Het leven als importbruid valt niet mee, zeker niet als je ook nog in de puberteit komt. Rüya raakt in een identiteitscrisis. In haar zoektocht naar zichzelf verzet ze zich steeds heviger tegen het gezag van haar schoonmoeder. Omdat Kaan geen partij wil kiezen voor zijn vrouw, raken zij lichtjaren van elkaar verwijderd. Het enige dat hen bindt is seksualiteit, maar dat een mager bindmiddel is, zal op den duur blijken.

Om haar gevangenis te ontvluchten, gaat Rüya in een naaiatelier werken. Het geld moet ze inleveren bij haar schoonmoeder. Later gaat zij naar Nederlandse les en krijgt ze zelfs een kantoorbaan. Hoe meer ze met de Nederlandse cultuur in aanraking komt, hoe meer haar ogen opengaan voor de hypocrisie in haar eigen cultuur. Een verbijsterend voorbeeld daarvan is hoe Kaans zus Jasmijn op papier trouwt met haar neef zodat hij aan een verblijfsvergunning kan komen, terwijl zij in werkelijkheid samenwoont met een getrouwde man. Ook over het aanvragen van kinderbijslag voor niet bestaande kinderen, gokken, alcohol en prostitutiebezoek wordt in haar omgeving niet zo moeilijk gedaan. Geen wonder dat de vrijheid die haar aantrekkelijke collega Dennis haar voorhoudt steeds aanlokkelijker lijkt.

Alhoewel het verhaal vlot is geschreven en de ontwikkeling van de hoofdpersoon geloofwaardig beschreven is, maakt het verhaal toch geen diepe indruk. Dat komt doordat de lezer geen antwoord krijgt op Rüya’s sluimerende vraag wie zij is. Bovendien blijft haar leven aan de oppervlakte steken; seksualiteit is een belangrijke drijfveer en Allah is op vakantie. Wat het meest afbreuk doet aan het verhaal is het egoïstische karakter van de hoofdpersoon.

Van een puber pikken we het nog dat ze denkt dat het heelal om haar wezentje draait, maar een moeder die mokt omdat men meer aandacht of liefde heeft voor haar kind dan voor haar, is onverteerbaar. Het zelfmedelijden van Rüya berooft de lezer van zijn medeleven. „Sinds de geboorte ben ik naar de achtergrond verschoven. Zo vol liefde als Kaan naar haar kijkt, heeft hij nooit naar mij gekeken. ’Van wie houd je meer?’ vraag ik met een lieve stem. ’Van haar,’ zegt hij zonder aarzelen. Ik begin te huilen dat ik er eerder was dan zij en hij meer van mij moet houden.”

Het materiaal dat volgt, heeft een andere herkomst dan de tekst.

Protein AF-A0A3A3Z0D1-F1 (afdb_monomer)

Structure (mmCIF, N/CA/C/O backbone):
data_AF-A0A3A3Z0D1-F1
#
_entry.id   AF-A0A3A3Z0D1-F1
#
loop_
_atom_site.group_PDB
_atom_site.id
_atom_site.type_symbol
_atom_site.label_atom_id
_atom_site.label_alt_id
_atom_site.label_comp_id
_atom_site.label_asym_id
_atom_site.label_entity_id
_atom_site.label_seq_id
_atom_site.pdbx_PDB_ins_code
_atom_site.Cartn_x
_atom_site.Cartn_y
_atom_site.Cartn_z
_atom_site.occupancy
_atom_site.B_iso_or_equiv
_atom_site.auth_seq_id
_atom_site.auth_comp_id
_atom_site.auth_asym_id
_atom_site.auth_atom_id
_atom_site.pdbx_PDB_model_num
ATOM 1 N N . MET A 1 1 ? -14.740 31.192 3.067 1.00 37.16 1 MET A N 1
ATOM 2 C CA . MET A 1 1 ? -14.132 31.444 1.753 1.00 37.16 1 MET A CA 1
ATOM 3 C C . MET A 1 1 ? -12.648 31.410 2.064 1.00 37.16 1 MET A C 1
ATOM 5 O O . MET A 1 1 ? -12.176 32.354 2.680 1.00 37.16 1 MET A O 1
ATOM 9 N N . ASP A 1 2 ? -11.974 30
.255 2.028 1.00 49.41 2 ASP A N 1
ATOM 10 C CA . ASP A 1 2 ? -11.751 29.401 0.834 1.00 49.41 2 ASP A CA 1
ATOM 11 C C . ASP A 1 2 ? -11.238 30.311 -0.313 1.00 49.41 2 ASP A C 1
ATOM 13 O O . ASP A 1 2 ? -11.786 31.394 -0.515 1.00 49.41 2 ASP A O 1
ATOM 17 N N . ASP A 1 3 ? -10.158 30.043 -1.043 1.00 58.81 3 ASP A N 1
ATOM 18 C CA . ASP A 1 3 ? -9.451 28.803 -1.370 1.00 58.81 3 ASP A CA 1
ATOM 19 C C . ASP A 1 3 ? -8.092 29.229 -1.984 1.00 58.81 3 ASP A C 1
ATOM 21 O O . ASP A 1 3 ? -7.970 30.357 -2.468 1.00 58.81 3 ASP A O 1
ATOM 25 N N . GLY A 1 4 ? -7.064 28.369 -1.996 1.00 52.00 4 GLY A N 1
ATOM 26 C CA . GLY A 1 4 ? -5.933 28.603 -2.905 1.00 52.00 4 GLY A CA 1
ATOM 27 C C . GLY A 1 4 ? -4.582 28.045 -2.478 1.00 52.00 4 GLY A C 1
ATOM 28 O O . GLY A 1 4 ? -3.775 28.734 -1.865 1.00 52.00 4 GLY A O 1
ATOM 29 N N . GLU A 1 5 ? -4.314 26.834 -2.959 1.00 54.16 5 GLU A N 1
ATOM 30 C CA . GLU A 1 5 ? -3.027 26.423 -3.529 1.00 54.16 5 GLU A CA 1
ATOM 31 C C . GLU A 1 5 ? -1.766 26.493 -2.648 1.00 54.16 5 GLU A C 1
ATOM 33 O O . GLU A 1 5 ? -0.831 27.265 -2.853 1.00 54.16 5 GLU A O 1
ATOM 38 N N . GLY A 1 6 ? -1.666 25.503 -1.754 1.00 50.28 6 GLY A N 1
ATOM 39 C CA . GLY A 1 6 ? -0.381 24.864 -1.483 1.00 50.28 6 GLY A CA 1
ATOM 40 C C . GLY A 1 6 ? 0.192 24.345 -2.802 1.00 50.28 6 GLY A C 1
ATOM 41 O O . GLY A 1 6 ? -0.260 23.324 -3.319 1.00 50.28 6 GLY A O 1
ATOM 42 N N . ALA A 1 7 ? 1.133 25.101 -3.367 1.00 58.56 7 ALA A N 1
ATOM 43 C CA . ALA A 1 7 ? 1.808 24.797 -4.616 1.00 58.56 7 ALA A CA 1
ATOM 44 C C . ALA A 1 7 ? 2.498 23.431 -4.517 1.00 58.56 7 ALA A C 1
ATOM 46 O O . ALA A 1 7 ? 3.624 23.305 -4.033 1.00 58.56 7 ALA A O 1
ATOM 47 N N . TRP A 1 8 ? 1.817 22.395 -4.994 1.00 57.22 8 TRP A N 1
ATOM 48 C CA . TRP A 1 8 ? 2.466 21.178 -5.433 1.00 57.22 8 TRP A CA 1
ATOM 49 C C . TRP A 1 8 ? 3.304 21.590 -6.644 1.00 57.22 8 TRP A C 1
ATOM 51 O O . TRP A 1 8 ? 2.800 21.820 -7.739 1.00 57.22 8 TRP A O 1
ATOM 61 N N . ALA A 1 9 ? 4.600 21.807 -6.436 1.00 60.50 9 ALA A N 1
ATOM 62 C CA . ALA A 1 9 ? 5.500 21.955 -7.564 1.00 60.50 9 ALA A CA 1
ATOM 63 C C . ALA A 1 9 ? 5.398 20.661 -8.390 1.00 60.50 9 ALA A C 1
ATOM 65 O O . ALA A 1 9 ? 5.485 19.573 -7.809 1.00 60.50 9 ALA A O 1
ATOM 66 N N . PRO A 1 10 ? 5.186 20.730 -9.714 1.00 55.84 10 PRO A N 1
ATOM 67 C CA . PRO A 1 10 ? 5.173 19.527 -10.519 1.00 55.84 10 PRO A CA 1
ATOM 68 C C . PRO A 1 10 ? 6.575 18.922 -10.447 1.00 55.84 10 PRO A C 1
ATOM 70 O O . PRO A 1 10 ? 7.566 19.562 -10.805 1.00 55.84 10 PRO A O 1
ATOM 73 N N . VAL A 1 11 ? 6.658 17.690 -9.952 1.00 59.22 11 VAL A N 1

Na het lezen van ”De importbruid” blijft een wrange smaak achter. Er is een hoop frustratie maar geen oplossing. De auteur schrijft in het dankwoord: „Ik wou dat ik kon zeggen dat het geweldig is om een importbruid te zijn. Maar dat zou een leugen zijn en daar heb ik geen zin meer in. Niemand heeft verteld wat het inhield om totaal afhankelijk te zijn van anderen en dat te blijven en vooral te moeten gehoorzamen.”

Rüya gaat steeds meer haar eigen weg, maar de prijs die zij daarvoor moet betalen is hoog en bovendien laat de ware vrijheid op zich wachten.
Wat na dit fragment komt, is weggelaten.